Petur Maack vom Gesundheitsinstitut Nordislands geht noch weiter: «Übrigens: Die US-Regierung hat es geschafft, jeden Schritt falsch zu machen. Darum dürfen ihre Landsleute auch nicht in den Schengen-Raum einreisen. Ich denke also, wir stehen nicht vereint.»
Ohh, and BTW, the federal government has managed to get it wrong every step of the way (that's why your countrymen are barred from entering the Schengen area. So, I guess we're not united at all.

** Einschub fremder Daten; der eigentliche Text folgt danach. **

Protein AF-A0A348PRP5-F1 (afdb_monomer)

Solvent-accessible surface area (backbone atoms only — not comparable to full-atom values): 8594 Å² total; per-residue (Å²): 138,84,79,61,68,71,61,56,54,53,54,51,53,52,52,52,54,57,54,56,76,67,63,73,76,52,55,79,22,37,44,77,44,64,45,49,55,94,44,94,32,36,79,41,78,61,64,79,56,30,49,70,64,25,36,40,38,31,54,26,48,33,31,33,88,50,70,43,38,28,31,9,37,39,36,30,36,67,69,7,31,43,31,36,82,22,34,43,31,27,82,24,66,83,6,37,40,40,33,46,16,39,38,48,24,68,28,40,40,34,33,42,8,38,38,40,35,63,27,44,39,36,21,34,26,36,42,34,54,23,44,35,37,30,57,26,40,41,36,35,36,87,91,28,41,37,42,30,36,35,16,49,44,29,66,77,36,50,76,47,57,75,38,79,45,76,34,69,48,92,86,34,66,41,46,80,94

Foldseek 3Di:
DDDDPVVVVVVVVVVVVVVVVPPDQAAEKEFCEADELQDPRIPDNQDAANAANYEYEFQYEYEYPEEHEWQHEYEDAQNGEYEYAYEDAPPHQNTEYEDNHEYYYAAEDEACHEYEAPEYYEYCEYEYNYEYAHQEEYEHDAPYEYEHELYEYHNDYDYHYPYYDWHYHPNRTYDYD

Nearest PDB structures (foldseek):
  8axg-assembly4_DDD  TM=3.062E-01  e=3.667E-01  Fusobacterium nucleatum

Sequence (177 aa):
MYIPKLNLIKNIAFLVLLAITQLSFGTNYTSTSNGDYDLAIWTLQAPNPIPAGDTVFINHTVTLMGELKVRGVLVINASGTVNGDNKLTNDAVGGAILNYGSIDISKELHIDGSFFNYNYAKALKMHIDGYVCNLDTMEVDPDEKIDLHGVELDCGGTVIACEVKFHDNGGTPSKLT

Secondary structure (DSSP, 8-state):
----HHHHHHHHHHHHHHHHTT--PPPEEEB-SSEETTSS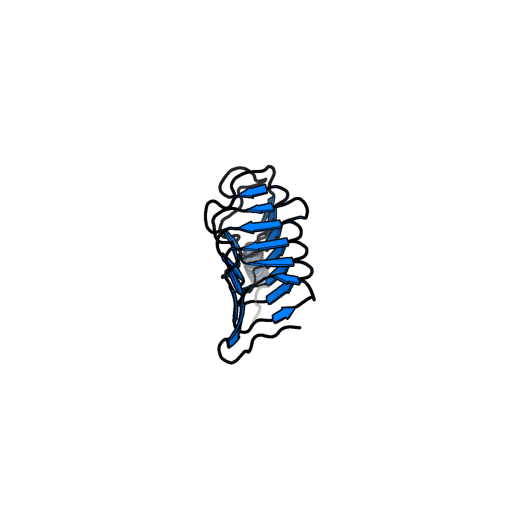-BSSPPPSSB-TT-EEEE-SEEE-SSPEEBSSEEEE-TT-EEEESS-EEE-STT-EEEESSEEEESSEEEESSEEEESSEEEESEEEESSEEEESSEEEE-TT-EEEEES-EEESS-EEE-SEEEEEEETTEE-EE-

Mean predicted aligned error: 8.12 Å

Structure (mmCIF, N/CA/C/O backbone):
data_AF-A0A348PRP5-F1
#
_entry.id   AF-A0A348PRP5-F1
#
loop_
_atom_site.group_PDB
_atom_site.id
_atom_site.type_symbol
_atom_site.label_atom_id
_atom_site.label_alt_id
_atom_site.label_comp_id
_atom_site.label_asym_id
_atom_site.label_entity_id
_atom_site.label_seq_id
_atom_site.pdbx_PDB_ins_code
_atom_site.Cartn_x
_atom_site.Cartn_y
_atom_site.Cartn_z
_atom_site.occupancy
_atom_site.B_iso_or_equiv
_atom_site.auth_seq_id
_atom_site.auth_comp_id
_atom_site.auth_asym_id
_atom_site.auth_atom_id
_atom_site.pdbx_PDB_model_num
ATOM 1 N N . MET A 1 1 ? -15.562 -13.300 -60.763 1.00 48.44 1 MET A N 1
ATOM 2 C CA . MET A 1 1 ? -15.007 -12.106 -60.091 1.00 48.44 1 MET A CA 1
ATOM 3 C C . MET A 1 1 ? -13.856 -12.576 -59.210 1.00 48.44 1 MET A C 1
ATOM 5 O O . MET A 1 1 ? -14.096 -13.235 -58.211 1.00 48.44 1 MET A O 1
ATOM 9 N N . TYR A 1 2 ? -12.616 -12.395 -59.670 1.00 45.56 2 TYR A N 1
ATOM 10 C CA . TYR A 1 2 ? -11.408 -12.946 -59.045 1.00 45.56 2 TYR A CA 1
ATOM 11 C C . TYR A 1 2 ? -10.775 -11.845 -58.190 1.00 45.56 2 TYR A C 1
ATOM 13 O O . TYR A 1 2 ? -10.198 -10.907 -58.734 1.00 45.56 2 TYR A O 1
ATOM 21 N N . ILE A 1 3 ? -10.931 -11.904 -56.866 1.00 53.09 3 ILE A N 1
ATOM 22 C CA . ILE A 1 3 ? -10.195 -11.000 -55.974 1.00 53.09 3 ILE A CA 1
ATOM 23 C C . ILE A 1 3 ? -8.748 -11.513 -55.947 1.00 53.09 3 ILE A C 1
ATOM 25 O O . ILE A 1 3 ? -8.532 -12.667 -55.566 1.00 53.09 3 ILE A O 1
ATOM 29 N N . PRO A 1 4 ? -7.742 -10.730 -56.376 1.00 51.56 4 PRO A N 1
ATOM 30 C CA . PRO A 1 4 ? -6.370 -11.213 -56.411 1.00 51.56 4 PRO A CA 1
ATOM 31 C C . PRO A 1 4 ? -5.905 -11.501 -54.977 1.00 51.56 4 PRO A C 1
ATOM 33 O O . PRO A 1 4 ? -5.833 -10.591 -54.149 1.00 51.56 4 PRO A O 1
ATOM 36 N N . LYS A 1 5 ? -5.566 -12.770 -54.689 1.00 52.78 5 LYS A N 1
ATOM 37 C CA . LYS A 1 5 ? -5.059 -13.255 -53.384 1.00 52.78 5 LYS A CA 1
ATOM 38 C C . LYS A 1 5 ? -3.951 -12.365 -52.793 1.00 52.78 5 LYS A C 1
ATOM 40 O O . LYS A 1 5 ? -3.822 -12.273 -51.579 1.00 52.78 5 LYS A O 1
ATOM 45 N N . LEU A 1 6 ? -3.195 -11.670 -53.644 1.00 49.22 6 LEU A N 1
ATOM 46 C CA . LEU A 1 6 ? -2.112 -10.768 -53.256 1.00 49.22 6 LEU A CA 1
ATOM 47 C C . LEU A 1 6 ? -2.583 -9.521 -52.476 1.00 49.22 6 LEU A C 1
ATOM 49 O O . LEU A 1 6 ? -1.873 -9.068 -51.582 1.00 49.22 6 LEU A O 1
ATOM 53 N N . ASN A 1 7 ? -3.774 -8.984 -52.769 1.00 55.81 7 ASN A N 1
ATOM 54 C CA . ASN A 1 7 ? -4.322 -7.818 -52.056 1.00 55.81 7 ASN A CA 1
ATOM 55 C C . ASN A 1 7 ? -4.932 -8.210 -50.704 1.00 55.81 7 ASN A C 1
ATOM 57 O O . ASN A 1 7 ? -4.858 -7.446 -49.745 1.00 55.81 7 ASN A O 1
ATOM 61 N N . LEU A 1 8 ? -5.473 -9.427 -50.605 1.00 52.94 8 LEU A N 1
ATOM 62 C CA . LEU A 1 8 ? -6.020 -9.968 -49.362 1.00 52.94 8 LEU A CA 1
ATOM 63 C C . LEU A 1 8 ? -4.912 -10.214 -48.321 1.00 52.94 8 LEU A C 1
ATOM 65 O O . LEU A 1 8 ? -5.063 -9.832 -47.166 1.00 52.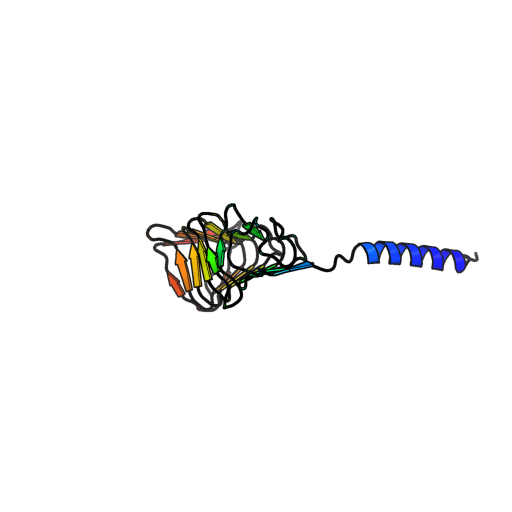94 8 LEU A O 1
ATOM 69 N N . ILE A 1 9 ? -3.768 -10.770 -48.739 1.00 58.81 9 ILE A N 1
ATOM 70 C CA . ILE A 1 9 ? -2.627 -11.050 -47.848 1.00 58.81 9 ILE A CA 1
ATOM 71 C C . ILE A 1 9 ? -1.990 -9.754 -47.318 1.00 58.81 9 ILE A C 1
ATOM 73 O O . ILE A 1 9 ? -1.654 -9.679 -46.138 1.00 58.81 9 ILE A O 1
ATOM 77 N N . LYS A 1 10 ? -1.869 -8.709 -48.151 1.00 57.47 10 LYS A N 1
ATOM 78 C CA . LYS A 1 10 ? -1.333 -7.401 -47.727 1.00 57.47 10 LYS A CA 1
ATOM 79 C C . LYS A 1 10 ? -2.232 -6.700 -46.704 1.00 57.47 10 LYS A C 1
ATOM 81 O O . LYS A 1 10 ? -1.725 -6.157 -45.728 1.00 57.47 10 LYS A O 1
ATOM 86 N N . ASN A 1 11 ? -3.550 -6.755 -46.897 1.00 57.22 11 ASN A N 1
ATOM 87 C CA . ASN A 1 11 ? -4.510 -6.143 -45.975 1.00 57.22 11 ASN A CA 1
ATOM 88 C C . ASN A 1 11 ? -4.575 -6.882 -44.630 1.00 57.22 11 ASN A C 1
ATOM 90 O O . ASN A 1 11 ? -4.675 -6.238 -43.590 1.00 57.22 11 ASN A O 1
ATOM 94 N N . ILE A 1 12 ? -4.449 -8.214 -44.638 1.00 60.19 12 ILE A N 1
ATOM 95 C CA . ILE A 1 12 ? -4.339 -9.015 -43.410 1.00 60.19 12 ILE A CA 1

Gunters Vorgänger ebenfalls Zivilist und Parteispender
Dass Präsidenten Zivilisten zu Botschaftern machen, ist nichts Ungewöhnliches. Unter George Bush sind 32 Prozent dieser Diplomaten keine Profis, unter Barack Obama 30 Prozent. Auch Gunters Vorgänger ist so ein Fall: Als Barack Obama 2013 mit Robert Barber einen politisch unbedarften Rechtsanwalt auf den Botschafterposten in Island beruft, der ein Spender der Demokratischen Partei ist, sorgt das damals für einigen Wirbel.
Seine Bestätigung verzögert sich, doch Barber macht das Beste draus: Er befasst sich mit der Kultur, lernt Isländisch und interessiert sich für die erneuerbaren Energien des Landes. «Barber scheut sich nicht, die Kontroverse um seine Berufung anzusprechen» staunt «Reykjavik Grapevine» nach sieben Monaten Amtszeit des empathischen Amerikaners, «und versichert der Öffentlichkeit, dass seine Zeugnisse und Erfahrung ihm den Job eingebracht haben – und nicht seine Spendentätigkeit.»
Barber tritt seine Stelle am 28. Januar 2015 an – und wird nach Donald Trumps Amtsübernahme am 20. Januar 2017 gefeuert. Der Botschafterposten bleibt danach notabene unbesetzt, bis Gunter am 2. Juli 2019 übernimmt.
Falsche Botschaft
Unter Donald Trump ist die Zahl der Zivilisten auf Botschafterposten auf 42 Prozent gestiegen, rechnet die «American Foreign Service Association» nach. Und neben Gunter sorgen auch andere von ihnen für Schlagzeilen.
Woody Johnson, früher Unternehmer und nun US-Botschafter in Grossbritannien, fühlte sich gerade bemüssigt «falschen Behauptungen» auf Twitter zu widersprechen, er habe im Amt unethische Bemerkungen über Hautfarbe und Geschlecht gemacht. In Südafrika soll Lana Marks, früher Handtaschen-Designerin und nun US-Botschafterin, ihren Stellvertreter entlassen haben, um den Job angeblich ihrem Sohn zuzuschanzen.
I have followed the ethical rules and requirements of my office at all times. These false claims of insensitive remarks about race and gender are totally inconsistent with my longstanding record and values.
Wie sind diese Vorgänge einzuordnen? Der dreifache Botschafter und heutige Leiter der American Academy of Diplomacy, Ronald E. Neumann, drückt es bei «CBS» so aus: «Man muss fairerweise sagen, dass das auch schon in anderen Administrationen ein Problem war. Aber es war kein so grosses Problem oder kam weniger oft vor.»
Es sei dabei weniger ein Problem, dass Nicht-Diplomaten zum Botschafter ernannt würden – der Knackpunkt sei einfach das Mass an Qualifikation für den Job. «Es wurden einige kompetente Leute berufen, aber sie haben auch eine exzessive Zahl inkompetenter Leute, die eine Peinlichkeit für die Nation sind.»